但是今天文心却大胆地在她的脸上用了各种活泼鲜艳的颜色,银色细闪亮晶晶的眼影,浓烈的口红。
她总觉得这类颜色不适合自己。
文心却在画完之后看着她呆了好久,然后很夸张地说她这样很美,是什么女娲毕设,女人中的女人,真正的Alpha……
尽管已经习惯了文心这些夸张的话,可听到的时候她还是会忍不住耳热。
“试卷都在这里了。”
乔以沐指了一下客厅里的26寸行李箱,“刚好塞满,方便你拿。”
董荨:“…………”
这是“一些”?
虽然但是,董荨还是礼貌道谢了。
“……谢谢你乔医生,我把试卷拿出来后再来给你还箱子。”
“箱子不用着急,什么时候还都可以。”
董荨拿了试卷就想赶紧离开别人家,但是乔以沐却面色有点不自然地拦住了她:“董荨,你可以稍微留下来,我们聊一下吗?”
董荨脚步一顿,停下来点了下头。
“先坐吧。”
乔以沐把她引到沙发的位置。
“如果我的问题让你感到冒昧,我先向你道歉,你也可以拒绝回答。”
“好。”
虽然还不知道对方要和自己说什么,但是看到乔以沐脸上的表情略显严肃,董荨也正襟危坐。

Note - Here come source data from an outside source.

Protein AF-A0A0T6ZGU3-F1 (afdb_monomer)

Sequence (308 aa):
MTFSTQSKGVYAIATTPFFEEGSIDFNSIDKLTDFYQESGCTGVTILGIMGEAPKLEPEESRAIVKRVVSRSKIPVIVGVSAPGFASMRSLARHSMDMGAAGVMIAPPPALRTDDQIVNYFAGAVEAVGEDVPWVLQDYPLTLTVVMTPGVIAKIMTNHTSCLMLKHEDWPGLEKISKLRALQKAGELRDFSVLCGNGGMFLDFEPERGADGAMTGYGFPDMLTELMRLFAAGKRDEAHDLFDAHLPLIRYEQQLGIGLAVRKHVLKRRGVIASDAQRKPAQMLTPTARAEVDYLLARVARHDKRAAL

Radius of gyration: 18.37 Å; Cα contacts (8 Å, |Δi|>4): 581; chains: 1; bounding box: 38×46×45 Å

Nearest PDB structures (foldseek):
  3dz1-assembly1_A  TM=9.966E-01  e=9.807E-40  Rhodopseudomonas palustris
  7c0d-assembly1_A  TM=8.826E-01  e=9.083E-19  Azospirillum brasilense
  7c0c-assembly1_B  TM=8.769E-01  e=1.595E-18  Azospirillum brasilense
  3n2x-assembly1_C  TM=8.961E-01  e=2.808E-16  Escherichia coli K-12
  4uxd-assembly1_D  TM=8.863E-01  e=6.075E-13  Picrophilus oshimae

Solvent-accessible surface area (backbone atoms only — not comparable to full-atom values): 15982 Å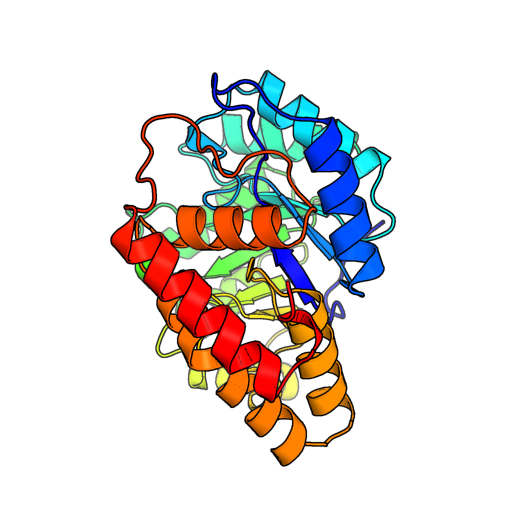² total; per-residue (Å²): 95,70,75,45,42,82,46,55,44,25,26,38,38,38,67,60,43,18,40,87,91,54,50,77,30,67,68,29,45,51,43,44,52,50,50,42,51,77,29,56,32,57,24,37,33,36,42,34,78,74,19,44,39,93,72,49,55,73,67,55,52,51,50,52,49,46,52,51,41,72,68,49,93,48,22,33,32,38,39,35,59,58,101,46,55,69,62,20,22,51,51,42,46,55,38,46,78,57,48,35,29,30,34,32,45,52,71,64,61,82,47,80,48,70,65,54,49,50,52,48,52,52,54,48,36,66,48,52,34,73,86,49,38,29,28,45,46,43,40,29,91,84,32,66,37,82,77,52,59,66,53,51,48,51,48,44,68,76,32,80,34,43,24,29,38,38,45,27,49,85,94,32,62,65,49,46,37,51,49,50,51,33,34,76,71,69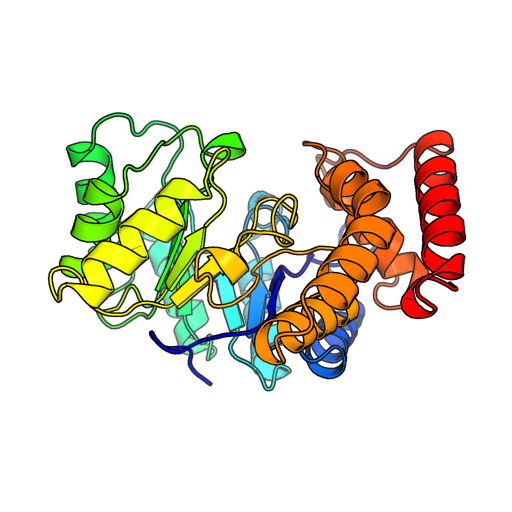,79,34,79,84,47,16,35,24,34,21,62,49,45,80,54,62,77,49,37,49,79,39,64,36,42,31,34,41,29,49,52,68,50,54,44,56,52,31,49,40,48,49,26,53,76,68,69,36,57,66,64,26,41,55,56,43,60,55,42,40,73,49,41,60,60,33,57,37,85,76,45,16,62,30,46,32,30,44,44,30,29,63,69,68,40,29,91,41,47,41,65,57,74,89,66,57,75,70,49,75,67,55,48,52,50,51,53,52,45,33,60,56,28,29,77,82,39,68,90,41,68,107

Secondary structure (DSSP, 8-state):
----TT--EEEEE----B-TTS-B-HHHHHHHHHHHHHTT-SEEEEETTTTTGGGS-HHHHHHHHHHHHHH-SS-EEEE---SSHHHHHHHHHHHHHTT-SEEEE---TT--SHHHHHHHHHHHHHHH-TTS-EEEEE-HHHH-----HHHHHHHHHH-TTEEEEEE--TT-HHHHHHHHHHHHTTSS---EEEE-GGGTTTTTTTTTT--EE----S-HHHHHHHHHHHHTT-HHHHHHHHHHHHHHHHHHTSTTTHHHHHHHHHHHTTSSS----PSS--PPPHHHHHHHHHHHHHHTTT-GGG--

Mean predicted aligned error: 2.41 Å

Foldseek 3Di:
DADFLLDFFEAAEDAQFADQVGHGDLVLLLLSLVVLVVLVHQHYEADDVLNVNVLDDPVRLLVSLLSSQVRHPHAYEYELEDPDLQSSQVSQVSSVVSPHNAYEYEDALPDDDLCSLLVVLVVNCVSNDLPGQYEYEQACVPRVDHAALVSVQSNCVVRVSHQEYAAQDVVCLVSLLVNVVCCVVVNGPRHAYAYELLCLPVLCNVVSPHRAHYYNALNSSLRNVLSVCVVVVVNVVSVLSCVLCNVLSVLLSDPQCNSQLSLLSCVVLVSHVDSDDRPPHDHDDPVRSVVSLVSLVSSCVVDVSSVD

pLDDT: mean 97.93, std 1.79, range [81.94, 98.94]

Structure (mmCIF, N/CA/C/O backbone):
data_AF-A0A0T6ZGU3-F1
#
_entry.id   AF-A0A0T6ZGU3-F1
#
loop_
_atom_site.group_PDB
_atom_site.id
_atom_site.type_symbol
_atom_site.label_atom_id
_atom_site.label_alt_id
_atom_site.label_comp_id
_atom_site.label_asym_id
_atom_site.label_entity_id
_atom_site.label_seq_id
_atom_site.pdbx_PDB_ins_code
_atom_site.Cartn_x
_atom_site.Cartn_y
_atom_site.Cartn_z
_atom_site.occupancy
_atom_site.B_iso_or_equiv
_atom_site.auth_seq_id
_atom_site.auth_comp_id
_atom_site.auth_asym_id
_atom_site.auth_atom_id
_atom_site.pdbx_PDB_model_num
ATOM 1 N N . MET A 1 1 ? -13.987 11.641 -4.853 1.00 81.94 1 MET A N 1
ATOM 2 C CA . MET A 1 1 ? -14.262 10.256 -4.392 1.00 81.94 1 MET A CA 1
ATOM 3 C C . MET A 1 1 ? -13.589 10.087 -3.046 1.00 81.94 1 MET A C 1
ATOM 5 O O . MET A 1 1 ? -12.527 10.668 -2.878 1.00 81.94 1 MET A O 1
ATOM 9 N N . THR A 1 2 ? -14.193 9.381 -2.093 1.00 93.06 2 THR A N 1
ATOM 10 C CA . THR A 1 2 ? -13.745 9.353 -0.686 1.00 93.06 2 THR A CA 1
ATOM 11 C C . THR A 1 2 ? -13.568 7.920 -0.183 1.00 93.06 2 THR A C 1
ATOM 13 O O . THR A 1 2 ? -14.076 6.983 -0.794 1.00 93.06 2 THR A O 1
ATOM 16 N N . PHE A 1 3 ? -12.852 7.747 0.929 1.00 97.62 3 PHE A N 1
ATOM 17 C CA . PHE A 1 3 ? -12.790 6.490 1.682 1.00 97.62 3 PHE A CA 1
ATOM 18 C C . PHE A 1 3 ? -13.335 6.721 3.099 1.00 97.62 3 PHE A C 1
ATOM 20 O O . PHE A 1 3 ? -13.457 7.868 3.533 1.00 97.62 3 PHE A O 1
ATOM 27 N N . SER A 1 4 ? -13.716 5.657 3.805 1.00 98.31 4 SER A N 1
ATOM 28 C CA . SER A 1 4 ? -14.321 5.761 5.136 1.00 98.31 4 SER A CA 1
ATOM 29 C C . SER A 1 4 ? -13.864 4.640 6.067 1.00 98.31 4 SER A C 1
ATOM 31 O O . SER A 1 4 ? -13.095 3.758 5.682 1.00 98.31 4 SER A O 1
ATOM 33 N N . THR A 1 5 ? -14.387 4.644 7.293 1.00 98.19 5 THR A N 1
ATOM 34 C CA . THR A 1 5 ? -14.207 3.554 8.263 1.00 98.19 5 THR A CA 1
ATOM 35 C C . THR A 1 5 ? -14.754 2.212 7.769 1.00 98.19 5 THR A C 1
ATOM 37 O O . THR A 1 5 ? -14.412 1.182 8.335 1.00 98.19 5 THR A O 1
ATOM 40 N N . GLN A 1 6 ? -15.571 2.217 6.709 1.00 97.88 6 GLN A N 1
ATOM 41 C CA . GLN A 1 6 ? -16.168 1.036 6.083 1.00 97.88 6 GLN A CA 1
ATOM 42 C C . GLN A 1 6 ? -15.483 0.643 4.767 1.00 97.88 6 GLN A C 1
ATOM 44 O O . GLN A 1 6 ? -15.996 -0.220 4.059 1.00 97.88 6 GLN A O 1
ATOM 49 N N . SER A 1 7 ? -14.364 1.275 4.396 1.00 98.44 7 SER A N 1
ATOM 50 C CA . SER A 1 7 ? -13.605 0.895 3.201 1.00 98.44 7 SER A CA 1
ATOM 51 C C . SER A 1 7 ? -13.090 -0.544 3.291 1.00 98.44 7 SER A C 1
ATOM 53 O O . SER A 1 7 ? -12.546 -0.945 4.318 1.00 98.44 7 SER A O 1
ATOM 55 N N . LYS A 1 8 ? -13.236 -1.306 2.200 1.00 98.44 8 LYS A N 1
ATOM 56 C CA . LYS A 1 8 ? -12.844 -2.724 2.083 1.00 98.44 8 LYS A CA 1
ATOM 57 C C . LYS A 1 8 ? -12.260 -3.012 0.702 1.00 98.44 8 LYS A C 1
ATOM 59 O O . LYS A 1 8 ? -12.408 -2.197 -0.212 1.00 98.44 8 LYS A O 1
ATOM 64 N N . GLY A 1 9 ? -11.668 -4.189 0.530 1.00 98.38 9 GLY A N 1
ATOM 65 C CA . GLY A 1 9 ? -11.143 -4.661 -0.754 1.00 98.38 9 GLY A CA 1
ATOM 66 C C . GLY A 1 9 ? -9.668 -4.322 -0.956 1.00 98.38 9 GLY A C 1
ATOM 67 O O . GLY A 1 9 ? -8.889 -4.346 -0.008 1.00 98.38 9 GLY A O 1
ATOM 68 N N . VAL A 1 10 ? -9.262 -4.049 -2.196 1.00 98.81 10 VAL A N 1
ATOM 69 C CA . VAL A 1 10 ? -7.843 -3.883 -2.547 1.00 98.81 10 VAL A CA 1
ATOM 70 C C . VAL A 1 10 ? -7.527 -2.436 -2.895 1.00 98.81 10 VAL A C 1
ATOM 72 O O . VAL A 1 10 ? -8.074 -1.884 -3.846 1.00 98.81 10 VAL A O 1
ATOM 75 N N . TYR A 1 11 ? -6.595 -1.846 -2.150 1.00 98.81 11 TYR A N 1
ATOM 76 C CA . TYR A 1 11 ? -5.983 -0.558 -2.450 1.00 98.81 11 TYR A CA 1
ATOM 77 C C . TYR A 1 11 ? -4.589 -0.798 -3.034 1.00 98.81 11 TYR A C 1
ATOM 79 O O . TYR A 1 11 ? -3.638 -1.071 -2.302 1.00 98.81 11 TYR A O 1
ATOM 87 N N . ALA A 1 12 ? -4.450 -0.721 -4.356 1.00 98.69 12 ALA A N 1
ATOM 88 C CA . ALA A 1 12 ? -3.165 -0.986 -4.998 1.00 98.69 12 ALA A CA 1
ATOM 89 C C . ALA A 1 12 ? -2.129 0.088 -4.628 1.00 98.69 12 ALA A C 1
ATOM 91 O O . ALA A 1 12 ? -2.392 1.281 -4.778 1.00 98.69 12 ALA A O 1
ATOM 92 N N . ILE A 1 13 ? -0.934 -0.316 -4.185 1.00 98.56 13 ILE A N 1
ATOM 93 C CA . ILE A 1 13 ? 0.202 0.610 -4.060 1.00 98.56 13 ILE A CA 1
ATOM 94 C C . ILE A 1 13 ? 0.848 0.783 -5.439 1.00 98.56 13 ILE A C 1
ATOM 96 O O . ILE A 1 13 ? 1.516 -0.129 -5.935 1.00 98.56 13 ILE A O 1
ATOM 100 N N . ALA A 1 14 ? 0.670 1.955 -6.042 1.00 98.50 14 ALA A N 1
ATOM 101 C CA . ALA A 1 14 ? 1.198 2.259 -7.361 1.00 98.50 14 ALA A CA 1
ATOM 102 C C . ALA A 1 14 ? 2.713 2.494 -7.340 1.00 98.50 14 ALA A C 1
ATOM 104 O O . ALA A 1 14 ? 3.239 3.230 -6.502 1.00 98.50 14 ALA A O 1
ATOM 105 N N . THR A 1 15 ? 3.415 1.929 -8.321 1.00 97.69 15 THR A N 1
ATOM 106 C CA . THR A 1 15 ? 4.776 2.372 -8.654 1.00 97.69 15 THR A CA 1
ATOM 107 C C . THR A 1 15 ? 4.721 3.680 -9.432 1.00 97.69 15 THR A C 1
ATOM 109 O O . THR A 1 15 ? 3.765 3.883 -10.176 1.00 97.69 15 THR A O 1
ATOM 112 N N . THR A 1 16 ? 5.773 4.499 -9.377 1.00 98.56 16 THR A N 1
ATOM 113 C CA . THR A 1 16 ? 5.963 5.589 -10.350 1.00 98.56 16 THR A CA 1
ATOM 114 C C . THR A 1 16 ? 6.716 5.045 -11.570 1.00 98.56 16 THR A C 1
ATOM 116 O O . THR A 1 16 ? 7.881 4.661 -11.426 1.00 98.56 16 THR A O 1
ATOM 119 N N . PRO A 1 17 ? 6.093 4.947 -12.757 1.00 98.62 17 PRO A N 1
ATOM 120 C CA . PRO A 1 17 ? 6.762 4.535 -13.985 1.00 98.62 17 PRO A CA 1
ATOM 121 C C . PRO A 1 17 ? 7.757 5.599 -14.459 1.00 98.62 17 PRO A C 1
ATOM 123 O O . PRO A 1 17 ? 7.453 6.794 -14.462 1.00 98.62 17 PRO A O 1
ATOM 126 N N . PHE A 1 18 ? 8.930 5.149 -14.890 1.00 98.69 18 PHE A N 1
ATOM 127 C CA . PHE A 1 18 ? 9.966 5.993 -15.476 1.00 98.69 18 PHE A CA 1
ATOM 128 C C . PHE A 1 18 ? 10.395 5.412 -16.819 1.00 98.69 18 PHE A C 1
ATOM 130 O O . PHE A 1 18 ? 10.343 4.196 -17.011 1.00 98.69 18 PHE A O 1
ATOM 137 N N . PHE A 1 19 ? 10.866 6.273 -17.712 1.00 98.19 19 PHE A N 1
ATOM 138 C CA . PHE A 1 19 ? 11.686 5.851 -18.841 1.00 98.19 19 PHE A CA 1
ATOM 139 C C . PHE A 1 19 ? 13.114 5.510 -18.374 1.00 98.19 19 PHE A C 1
ATOM 141 O O . PHE A 1 19 ? 13.502 5.815 -17.242 1.00 98.19 19 PHE A O 1
ATOM 148 N N . GLU A 1 20 ? 13.909 4.878 -19.240 1.00 96.25 20 GLU A N 1
ATOM 149 C CA . GLU A 1 20 ? 15.275 4.426 -18.918 1.00 96.25 20 GLU A CA 1
ATOM 150 C C . GLU A 1 20 ? 16.201 5.586 -18.509 1.00 96.25 20 GLU A C 1
ATOM 152 O O . GLU A 1 20 ? 17.073 5.431 -17.654 1.00 96.25 20 GLU A O 1
ATOM 157 N N . GLU A 1 21 ? 15.988 6.779 -19.069 1.00 95.50 21 GLU A N 1
ATOM 158 C CA . GLU A 1 21 ? 16.718 7.999 -18.723 1.00 95.50 21 GLU A CA 1
ATOM 159 C C . GLU A 1 21 ? 16.285 8.630 -17.384 1.00 95.50 21 GLU A C 1
ATOM 161 O O . GLU A 1 21 ? 16.925 9.568 -16.909 1.00 95.50 21 GLU A O 1
ATOM 166 N N . GLY A 1 22 ? 15.230 8.110 -16.744 1.00 95.81 22 GLY A N 1
ATOM 167 C CA . GLY A 1 22 ? 14.757 8.536 -15.422 1.00 95.81 22 GLY A CA 1
ATOM 168 C C . GLY A 1 22 ? 13.741 9.684 -15.425 1.00 95.81 22 GLY A C 1
ATOM 169 O O . GLY A 1 22 ? 13.451 10.238 -14.358 1.00 95.81 22 GLY A O 1
ATOM 170 N N . SER A 1 23 ? 13.212 10.048 -16.595 1.00 98.00 23 SER A N 1
ATOM 171 C CA . SER A 1 23 ? 12.054 10.934 -16.751 1.00 98.00 23 SER A CA 1
ATOM 172 C C . SER A 1 23 ? 10.752 10.163 -16.462 1.00 98.00 23 SER A C 1
ATOM 174 O O . SER A 1 23 ? 10.702 8.938 -16.589 1.00 98.00 23 SER A O 1
ATOM 176 N N . ILE A 1 24 ? 9.701 10.853 -16.011 1.00 98.69 24 ILE A N 1
ATOM 177 C CA . ILE A 1 24 ? 8.424 10.212 -15.650 1.00 98.69 24 ILE A CA 1
ATOM 178 C C . ILE A 1 24 ? 7.671 9.772 -16.906 1.00 98.69 24 ILE A C 1
ATOM 180 O O . ILE A 1 24 ? 7.435 10.572 -17.812 1.00 98.69 24 ILE A O 1
ATOM 184 N N . ASP A 1 25 ? 7.207 8.522 -16.915 1.00 98.75 25 ASP A N 1
ATOM 185 C CA . ASP A 1 25 ? 6.354 7.992 -17.978 1.00 98.75 25 ASP A CA 1
ATOM 186 C C . ASP A 1 25 ? 4.869 8.152 -17.617 1.00 98.75 25 ASP A C 1
ATOM 188 O O . ASP A 1 25 ? 4.223 7.263 -17.054 1.00 98.75 25 ASP A O 1
ATOM 192 N N . PHE A 1 26 ? 4.305 9.310 -17.972 1.00 98.69 26 PHE A N 1
ATOM 193 C CA . PHE A 1 26 ? 2.892 9.620 -17.734 1.00 98.69 26 PHE A CA 1
ATOM 194 C C . PHE A 1 26 ? 1.915 8.743 -18.531 1.00 98.69 26 PHE A C 1
ATOM 196 O O . PHE A 1 26 ? 0.765 8.596 -18.117 1.00 98.69 26 PHE A O 1
ATOM 203 N N . ASN A 1 27 ? 2.341 8.142 -19.645 1.00 98.69 27 ASN A N 1
ATOM 204 C CA . ASN A 1 27 ? 1.489 7.222 -20.398 1.00 98.69 27 ASN A CA 1
ATOM 205 C C . ASN A 1 27 ? 1.363 5.886 -19.662 1.00 98.69 27 ASN A C 1
ATOM 207 O O . ASN A 1 27 ? 0.266 5.336 -19.565 1.00 98.69 27 ASN A O 1
ATOM 211 N N . SER A 1 28 ? 2.464 5.386 -19.098 1.00 98.81 28 SER A N 1
ATOM 212 C CA . SER A 1 28 ? 2.420 4.221 -18.213 1.00 98.81 28 SER A CA 1
ATOM 213 C C . SER A 1 28 ? 1.682 4.519 -16.906 1.00 98.81 28 SER A C 1
ATOM 215 O O . SER A 1 28 ? 1.001 3.632 -16.409 1.00 98.81 28 SER A O 1
ATOM 217 N N . ILE A 1 29 ? 1.733 5.746 -16.362 1.00 98.88 29 ILE A N 1
ATOM 218 C CA . ILE A 1 29 ? 0.891 6.133 -15.205 1.00 98.88 29 ILE A CA 1
ATOM 219 C C . ILE A 1 29 ? -0.594 5.973 -15.533 1.00 98.88 29 ILE A C 1
ATOM 221 O O . ILE A 1 29 ? -1.349 5.429 -14.725 1.00 98.88 29 ILE A O 1
ATOM 225 N N . ASP A 1 30 ? -1.014 6.424 -16.715 1.00 98.81 30 ASP A N 1
ATOM 226 C CA . ASP A 1 30 ? -2.402 6.308 -17.154 1.00 98.81 30 ASP A CA 1
ATOM 227 C C . ASP A 1 30 ? -2.841 4.852 -17.267 1.00 98.81 30 ASP A C 1
ATOM 229 O O . ASP A 1 30 ? -3.832 4.462 -16.649 1.00 98.81 30 ASP A O 1
ATOM 233 N N . LYS A 1 31 ? -2.058 4.043 -17.990 1.00 98.75 31 LYS A N 1
ATOM 234 C CA . LYS A 1 31 ? -2.314 2.607 -18.153 1.00 98.75 31 LYS A CA 1
ATOM 235 C C . LYS A 1 31 ? -2.336 1.876 -16.818 1.00 98.75 31 LYS A C 1
ATOM 237 O O . LYS A 1 31 ? -3.204 1.044 -16.598 1.00 98.75 31 LYS A O 1
ATOM 242 N N . LEU A 1 32 ? -1.407 2.196 -15.920 1.00 98.50 32 LEU A N 1
ATOM 243 C CA . LEU A 1 32 ? -1.333 1.591 -14.594 1.00 98.50 32 LEU A CA 1
ATOM 244 C C . LEU A 1 32 ? -2.556 1.961 -13.742 1.00 98.50 32 LEU A C 1
ATOM 246 O O . LEU A 1 32 ? -3.099 1.111 -13.042 1.00 98.50 32 LEU A O 1
ATOM 250 N N . THR A 1 33 ? -3.034 3.204 -13.851 1.00 98.75 33 THR A N 1
ATOM 251 C CA . THR A 1 33 ? -4.259 3.658 -13.177 1.00 98.75 33 THR A CA 1
ATOM 252 C C . THR A 1 33 ? -5.492 2.924 -13.707 1.00 98.75 33 THR A C 1
ATOM 254 O O . THR A 1 33 ? -6.321 2.486 -12.911 1.00 98.75 33 THR A O 1
ATOM 257 N N . ASP A 1 34 ? -5.623 2.759 -15.027 1.00 98.75 34 ASP A N 1
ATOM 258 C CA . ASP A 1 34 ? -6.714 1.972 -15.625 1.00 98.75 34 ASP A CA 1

“钟医生说你的抑郁症已经转成轻微了,我想知道你是怎么重燃起对生活的希望吗?抱歉,这个问题真的有点冒昧。”
乔以沐上次傍晚在楼下遇到文心的时候,那天晚上她的情绪很不好,骤然失了平时的理智,病急乱投医问过文心一次,自那之后自己家里的情况文心和董荨基本上就都知道了。
且经过上次叶惠蓉发病那件事,文心帮了那么大的忙,乔以沐已经彻底从心里认可了她还有董荨作为朋友。
事到如今也没有再继续藏着掖着的必要,她索性趁着机会又问了一下董荨。
毕竟没有得过抑郁症的人是没有办法感同身受那种痛苦的,而董荨的回答或许更有参考性。
关于乔以沐的家庭情况,董荨也知道,她心下了然对方问自己这个问题的初衷。
“我和您母亲的情况也许不太一样。”
董荨很认真地思考说出自己的想法:“我自己本来就是个贪生怕死的人,只是没有办法活下去,所以才会想着去死,而后来,您也知道的,我摆脱了原来那种不得已的状态。”
乔以沐不语,心里却有些难受。
确实是情况不一样,她的妈妈是自己陷入了情感的死胡同走不出来。
静默持续的几个呼吸里。
“之所以能够心态转变,还有一点……”
董荨垂下眼睑,顿了顿,又继续道:“大概是因为现在的文心让我觉得,这个无聊的世界上还有一个在意我的人,还有一个我喜欢的人。用钟医生的话来说,这应该叫做牵绊吧。”
“我想,叶夫人在这个世界里留恋的绝对不只有她的伴侣。”
身为女儿的她同样也是叶惠蓉的牵绊。
而如何把这个牵绊加紧,紧到令人无法割舍,也许是一个可以努力的方向。
董荨话只说在这里。
乔以沐若有所思。
其实董荨的话和文心说的差不多,找到妈妈喜欢在意的东西或人。
想到这里她又忍不住苦笑了一声。